# TASK BRIEF:
Using the material that follows, output exactly the lines from the one containing "ATOM 30 C CA" through the one containing "ATOM 94 N N", with both ends kept.
Content starts
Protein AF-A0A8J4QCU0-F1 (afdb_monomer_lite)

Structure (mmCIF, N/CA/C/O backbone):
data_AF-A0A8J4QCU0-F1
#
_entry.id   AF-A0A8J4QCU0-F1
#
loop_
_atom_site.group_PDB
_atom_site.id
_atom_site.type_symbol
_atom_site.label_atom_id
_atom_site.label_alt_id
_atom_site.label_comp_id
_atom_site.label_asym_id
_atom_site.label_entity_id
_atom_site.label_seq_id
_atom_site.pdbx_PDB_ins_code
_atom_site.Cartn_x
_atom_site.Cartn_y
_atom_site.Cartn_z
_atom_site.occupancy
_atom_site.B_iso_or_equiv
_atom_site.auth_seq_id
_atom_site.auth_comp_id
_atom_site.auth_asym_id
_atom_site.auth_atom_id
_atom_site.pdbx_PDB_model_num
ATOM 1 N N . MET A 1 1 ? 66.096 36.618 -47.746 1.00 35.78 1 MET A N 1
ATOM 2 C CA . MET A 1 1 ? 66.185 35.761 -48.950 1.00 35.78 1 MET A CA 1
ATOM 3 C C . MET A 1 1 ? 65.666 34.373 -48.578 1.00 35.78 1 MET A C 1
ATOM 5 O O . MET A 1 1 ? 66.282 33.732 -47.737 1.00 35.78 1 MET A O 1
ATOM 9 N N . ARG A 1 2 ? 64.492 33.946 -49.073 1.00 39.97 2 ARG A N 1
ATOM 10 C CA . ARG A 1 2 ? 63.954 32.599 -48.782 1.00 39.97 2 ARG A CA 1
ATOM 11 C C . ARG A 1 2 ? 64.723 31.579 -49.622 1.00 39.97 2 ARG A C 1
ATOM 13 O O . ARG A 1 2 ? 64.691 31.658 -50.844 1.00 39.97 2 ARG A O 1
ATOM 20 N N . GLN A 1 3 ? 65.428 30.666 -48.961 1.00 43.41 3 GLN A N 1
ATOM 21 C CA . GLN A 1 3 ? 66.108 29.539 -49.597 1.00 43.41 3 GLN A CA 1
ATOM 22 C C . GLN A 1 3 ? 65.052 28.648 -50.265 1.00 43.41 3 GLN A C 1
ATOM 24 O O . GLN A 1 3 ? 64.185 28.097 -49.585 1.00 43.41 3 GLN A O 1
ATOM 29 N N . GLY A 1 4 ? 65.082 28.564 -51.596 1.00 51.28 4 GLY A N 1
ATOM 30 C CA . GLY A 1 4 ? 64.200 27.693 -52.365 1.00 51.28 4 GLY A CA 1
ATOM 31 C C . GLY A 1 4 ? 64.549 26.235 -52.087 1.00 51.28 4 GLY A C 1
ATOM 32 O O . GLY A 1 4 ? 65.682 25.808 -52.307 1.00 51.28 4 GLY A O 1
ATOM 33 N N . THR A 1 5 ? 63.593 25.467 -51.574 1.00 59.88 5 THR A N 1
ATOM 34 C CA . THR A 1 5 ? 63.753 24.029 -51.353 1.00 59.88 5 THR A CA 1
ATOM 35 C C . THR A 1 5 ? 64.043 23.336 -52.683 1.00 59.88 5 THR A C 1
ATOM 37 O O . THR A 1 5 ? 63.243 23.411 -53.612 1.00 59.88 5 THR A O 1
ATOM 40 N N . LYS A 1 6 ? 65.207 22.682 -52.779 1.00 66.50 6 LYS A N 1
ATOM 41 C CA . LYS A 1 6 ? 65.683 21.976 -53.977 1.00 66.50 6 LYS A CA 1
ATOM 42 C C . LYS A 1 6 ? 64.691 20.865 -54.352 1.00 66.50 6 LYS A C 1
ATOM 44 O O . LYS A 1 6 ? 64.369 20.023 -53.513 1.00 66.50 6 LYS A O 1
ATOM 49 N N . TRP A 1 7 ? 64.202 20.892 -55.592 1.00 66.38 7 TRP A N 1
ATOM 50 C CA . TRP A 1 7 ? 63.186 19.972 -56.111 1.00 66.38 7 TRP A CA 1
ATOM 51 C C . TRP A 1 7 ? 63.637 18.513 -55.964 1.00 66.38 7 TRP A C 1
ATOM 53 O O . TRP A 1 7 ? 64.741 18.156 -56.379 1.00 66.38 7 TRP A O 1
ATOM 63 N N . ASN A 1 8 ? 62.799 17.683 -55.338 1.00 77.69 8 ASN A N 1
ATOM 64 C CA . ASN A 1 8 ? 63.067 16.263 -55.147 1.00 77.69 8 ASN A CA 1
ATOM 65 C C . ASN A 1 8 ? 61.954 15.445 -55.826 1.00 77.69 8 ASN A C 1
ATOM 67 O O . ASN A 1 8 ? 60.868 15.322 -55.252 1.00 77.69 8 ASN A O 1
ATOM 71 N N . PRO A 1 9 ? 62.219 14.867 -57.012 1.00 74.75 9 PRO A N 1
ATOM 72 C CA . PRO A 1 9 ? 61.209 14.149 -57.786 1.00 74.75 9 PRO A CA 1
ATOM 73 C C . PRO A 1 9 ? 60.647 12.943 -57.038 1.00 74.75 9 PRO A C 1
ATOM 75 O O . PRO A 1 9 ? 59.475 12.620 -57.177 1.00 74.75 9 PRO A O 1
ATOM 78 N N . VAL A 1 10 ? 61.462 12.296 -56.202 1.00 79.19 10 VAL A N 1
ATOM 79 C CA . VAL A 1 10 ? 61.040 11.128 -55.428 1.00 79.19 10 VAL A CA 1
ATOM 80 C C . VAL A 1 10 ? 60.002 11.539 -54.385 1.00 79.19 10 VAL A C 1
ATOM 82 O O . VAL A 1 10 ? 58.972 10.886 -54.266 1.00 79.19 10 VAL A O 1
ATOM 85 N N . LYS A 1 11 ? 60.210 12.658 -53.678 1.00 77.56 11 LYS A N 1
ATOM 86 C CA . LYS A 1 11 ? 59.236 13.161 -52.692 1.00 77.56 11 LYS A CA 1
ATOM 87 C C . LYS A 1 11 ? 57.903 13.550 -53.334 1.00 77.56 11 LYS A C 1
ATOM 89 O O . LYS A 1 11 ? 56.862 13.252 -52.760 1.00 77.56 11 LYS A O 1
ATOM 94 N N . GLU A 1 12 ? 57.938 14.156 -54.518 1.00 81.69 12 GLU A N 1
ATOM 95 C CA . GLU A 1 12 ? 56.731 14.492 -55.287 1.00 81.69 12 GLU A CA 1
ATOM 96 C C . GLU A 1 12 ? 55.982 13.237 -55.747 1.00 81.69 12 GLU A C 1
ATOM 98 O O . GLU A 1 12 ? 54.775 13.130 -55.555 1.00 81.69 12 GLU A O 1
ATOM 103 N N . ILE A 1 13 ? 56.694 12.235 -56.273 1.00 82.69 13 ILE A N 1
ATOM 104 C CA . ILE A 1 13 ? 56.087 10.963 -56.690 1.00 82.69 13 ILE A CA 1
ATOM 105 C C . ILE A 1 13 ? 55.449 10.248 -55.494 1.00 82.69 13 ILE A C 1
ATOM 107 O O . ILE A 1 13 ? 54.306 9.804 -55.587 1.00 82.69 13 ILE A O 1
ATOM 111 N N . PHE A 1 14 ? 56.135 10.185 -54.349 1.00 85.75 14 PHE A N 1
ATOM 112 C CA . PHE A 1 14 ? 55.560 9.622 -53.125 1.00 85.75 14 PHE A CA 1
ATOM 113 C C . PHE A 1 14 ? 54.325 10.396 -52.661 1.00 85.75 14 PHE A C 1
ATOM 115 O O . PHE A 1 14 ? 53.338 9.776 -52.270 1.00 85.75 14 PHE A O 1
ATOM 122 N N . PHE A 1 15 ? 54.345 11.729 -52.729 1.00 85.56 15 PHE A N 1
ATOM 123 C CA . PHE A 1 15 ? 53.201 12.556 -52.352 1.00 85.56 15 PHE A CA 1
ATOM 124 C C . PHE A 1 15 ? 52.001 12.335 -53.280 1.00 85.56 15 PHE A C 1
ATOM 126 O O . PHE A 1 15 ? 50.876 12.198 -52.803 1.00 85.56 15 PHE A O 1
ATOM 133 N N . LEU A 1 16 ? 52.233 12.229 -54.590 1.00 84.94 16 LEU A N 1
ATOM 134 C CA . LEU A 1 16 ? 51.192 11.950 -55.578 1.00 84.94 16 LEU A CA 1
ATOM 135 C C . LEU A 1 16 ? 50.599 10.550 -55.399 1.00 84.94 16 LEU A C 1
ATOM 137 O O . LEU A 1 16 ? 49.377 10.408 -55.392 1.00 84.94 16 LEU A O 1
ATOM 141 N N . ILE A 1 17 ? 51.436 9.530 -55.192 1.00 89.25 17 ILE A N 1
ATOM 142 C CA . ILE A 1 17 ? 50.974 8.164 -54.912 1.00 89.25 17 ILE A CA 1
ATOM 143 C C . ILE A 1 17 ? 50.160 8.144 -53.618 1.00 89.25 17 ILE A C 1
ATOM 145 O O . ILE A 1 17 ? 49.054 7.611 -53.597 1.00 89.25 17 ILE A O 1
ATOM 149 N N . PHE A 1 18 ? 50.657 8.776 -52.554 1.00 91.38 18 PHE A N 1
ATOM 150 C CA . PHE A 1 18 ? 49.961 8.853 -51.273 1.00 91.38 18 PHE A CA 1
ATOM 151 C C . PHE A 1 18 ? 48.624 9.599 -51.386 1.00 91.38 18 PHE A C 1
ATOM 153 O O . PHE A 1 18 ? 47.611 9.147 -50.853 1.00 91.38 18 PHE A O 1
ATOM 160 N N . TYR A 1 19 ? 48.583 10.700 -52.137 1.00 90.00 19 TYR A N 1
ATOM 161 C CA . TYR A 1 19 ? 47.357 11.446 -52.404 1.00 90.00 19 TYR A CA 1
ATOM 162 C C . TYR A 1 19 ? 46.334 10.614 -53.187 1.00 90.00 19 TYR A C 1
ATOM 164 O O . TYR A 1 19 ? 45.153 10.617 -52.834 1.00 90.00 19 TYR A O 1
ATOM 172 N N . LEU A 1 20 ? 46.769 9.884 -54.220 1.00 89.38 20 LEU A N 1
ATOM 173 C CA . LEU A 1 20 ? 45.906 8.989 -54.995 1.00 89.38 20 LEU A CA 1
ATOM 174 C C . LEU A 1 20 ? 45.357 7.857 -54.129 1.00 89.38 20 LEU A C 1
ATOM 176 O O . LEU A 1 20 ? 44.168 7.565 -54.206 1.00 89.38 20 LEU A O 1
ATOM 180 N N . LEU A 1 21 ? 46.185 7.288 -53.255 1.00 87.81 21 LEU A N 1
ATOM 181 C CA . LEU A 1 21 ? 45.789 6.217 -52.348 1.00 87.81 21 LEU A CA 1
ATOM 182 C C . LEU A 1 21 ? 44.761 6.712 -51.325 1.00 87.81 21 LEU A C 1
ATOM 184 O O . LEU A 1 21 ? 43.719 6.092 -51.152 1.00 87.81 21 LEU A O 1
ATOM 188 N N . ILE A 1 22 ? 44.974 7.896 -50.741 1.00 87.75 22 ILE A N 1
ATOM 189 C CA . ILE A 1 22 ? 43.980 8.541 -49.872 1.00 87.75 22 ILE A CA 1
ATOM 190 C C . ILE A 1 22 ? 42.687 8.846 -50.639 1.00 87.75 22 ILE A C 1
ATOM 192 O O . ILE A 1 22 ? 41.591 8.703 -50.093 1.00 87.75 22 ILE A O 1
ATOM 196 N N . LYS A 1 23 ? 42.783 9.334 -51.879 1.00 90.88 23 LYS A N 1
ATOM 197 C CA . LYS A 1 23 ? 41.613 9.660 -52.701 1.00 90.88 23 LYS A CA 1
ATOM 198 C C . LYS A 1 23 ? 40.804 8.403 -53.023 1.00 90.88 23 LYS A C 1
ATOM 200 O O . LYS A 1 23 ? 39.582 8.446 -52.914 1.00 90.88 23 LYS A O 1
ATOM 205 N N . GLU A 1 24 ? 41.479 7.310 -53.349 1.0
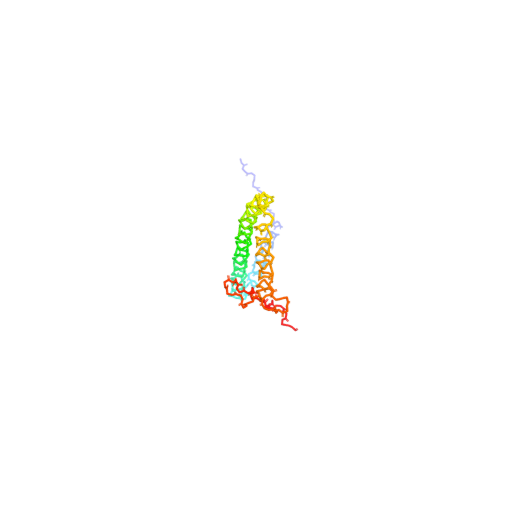0 92.56 24 GLU A N 1
ATOM 206 C CA . GLU A 1 24 ? 40.872 6.021 -53.665 1.00 92.56 24 GLU A CA 1
ATOM 207 C C . GLU A 1 24 ? 40.265 5.366 -52.420 1.00 92.56 24 GLU A C 1
ATOM 209 O O . GLU A 1 24 ? 39.104 4.975 -52.448 1.00 92.56 24 GLU A O 1
ATOM 214 N N . SER A 1 25 ? 40.959 5.376 -51.277 1.00 85.12 25 SER A N 1
ATOM 215 C CA . SER A 1 25 ? 40.380 4.938 -50.000 1.00 85.12 25 SER A CA 1
ATOM 216 C C . SER A 1 25 ? 39.143 5.751 -49.623 1.00 85.12 25 SER A C 1
ATOM 218 O O . SER A 1 25 ? 38.133 5.188 -49.213 1.00 85.12 25 SER A O 1
ATOM 220 N N . ARG A 1 26 ? 39.175 7.080 -49.799 1.00 76.25 26 ARG A N 1
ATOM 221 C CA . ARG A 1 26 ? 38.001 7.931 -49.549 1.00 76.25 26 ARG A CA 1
Content ends
# EXERCISE OUTPUT:
ATOM 30 C CA . GLY A 1 4 ? 64.200 27.693 -52.365 1.00 51.28 4 GLY A CA 1
ATOM 31 C C . GLY A 1 4 ? 64.549 26.235 -52.087 1.00 51.28 4 GLY A C 1
ATOM 32 O O . GLY A 1 4 ? 65.682 25.808 -52.307 1.00 51.28 4 GLY A O 1
ATOM 33 N N . THR A 1 5 ? 63.593 25.467 -51.574 1.00 59.88 5 THR A N 1
ATOM 34 C CA . THR A 1 5 ? 63.753 24.029 -51.353 1.00 59.88 5 THR A CA 1
ATOM 35 C C . THR A 1 5 ? 64.043 23.336 -52.683 1.00 59.88 5 THR A C 1
ATOM 37 O O . THR A 1 5 ? 63.243 23.411 -53.612 1.00 59.88 5 THR A O 1
ATOM 40 N N . LYS A 1 6 ? 65.207 22.682 -52.779 1.00 66.50 6 LYS A N 1
ATOM 41 C CA . LYS A 1 6 ? 65.683 21.976 -53.977 1.00 66.50 6 LYS A CA 1
ATOM 42 C C . LYS A 1 6 ? 64.691 20.865 -54.352 1.00 66.50 6 LYS A C 1
ATOM 44 O O . LYS A 1 6 ? 64.369 20.023 -53.513 1.00 66.50 6 LYS A O 1
ATOM 49 N N . TRP A 1 7 ? 64.202 20.892 -55.592 1.00 66.38 7 TRP A N 1
ATOM 50 C CA . TRP A 1 7 ? 63.186 19.972 -56.111 1.00 66.38 7 TRP A CA 1
ATOM 51 C C . TRP A 1 7 ? 63.637 18.513 -55.964 1.00 66.38 7 TRP A C 1
ATOM 53 O O . TRP A 1 7 ? 64.741 18.156 -56.379 1.00 66.38 7 TRP A O 1
ATOM 63 N N . ASN A 1 8 ? 62.799 17.683 -55.338 1.00 77.69 8 ASN A N 1
ATOM 64 C CA . ASN A 1 8 ? 63.067 16.263 -55.147 1.00 77.69 8 ASN A CA 1
ATOM 65 C C . ASN A 1 8 ? 61.954 15.445 -55.826 1.00 77.69 8 ASN A C 1
ATOM 67 O O . ASN A 1 8 ? 60.868 15.322 -55.252 1.00 77.69 8 ASN A O 1
ATOM 71 N N . PRO A 1 9 ? 62.219 14.867 -57.012 1.00 74.75 9 PRO A N 1
ATOM 72 C CA . PRO A 1 9 ? 61.209 14.149 -57.786 1.00 74.75 9 PRO A CA 1
ATOM 73 C C . PRO A 1 9 ? 60.647 12.943 -57.038 1.00 74.75 9 PRO A C 1
ATOM 75 O O . PRO A 1 9 ? 59.475 12.620 -57.177 1.00 74.75 9 PRO A O 1
ATOM 78 N N . VAL A 1 10 ? 61.462 12.296 -56.202 1.00 79.19 10 VAL A N 1
ATOM 79 C CA . VAL A 1 10 ? 61.040 11.128 -55.428 1.00 79.19 10 VAL A CA 1
ATOM 80 C C . VAL A 1 10 ? 60.002 11.539 -54.385 1.00 79.19 10 VAL A C 1
ATOM 82 O O . VAL A 1 10 ? 58.972 10.886 -54.266 1.00 79.19 10 VAL A O 1
ATOM 85 N N . LYS A 1 11 ? 60.210 12.658 -53.678 1.00 77.56 11 LYS A N 1
ATOM 86 C CA . LYS A 1 11 ? 59.236 13.161 -52.692 1.00 77.56 11 LYS A CA 1
ATOM 87 C C . LYS A 1 11 ? 57.903 13.550 -53.334 1.00 77.56 11 LYS A C 1
ATOM 89 O O . LYS A 1 11 ? 56.862 13.252 -52.760 1.00 77.56 11 LYS A O 1
ATOM 94 N N . GLU A 1 12 ? 57.938 14.156 -54.518 1.00 81.69 12 GLU A N 1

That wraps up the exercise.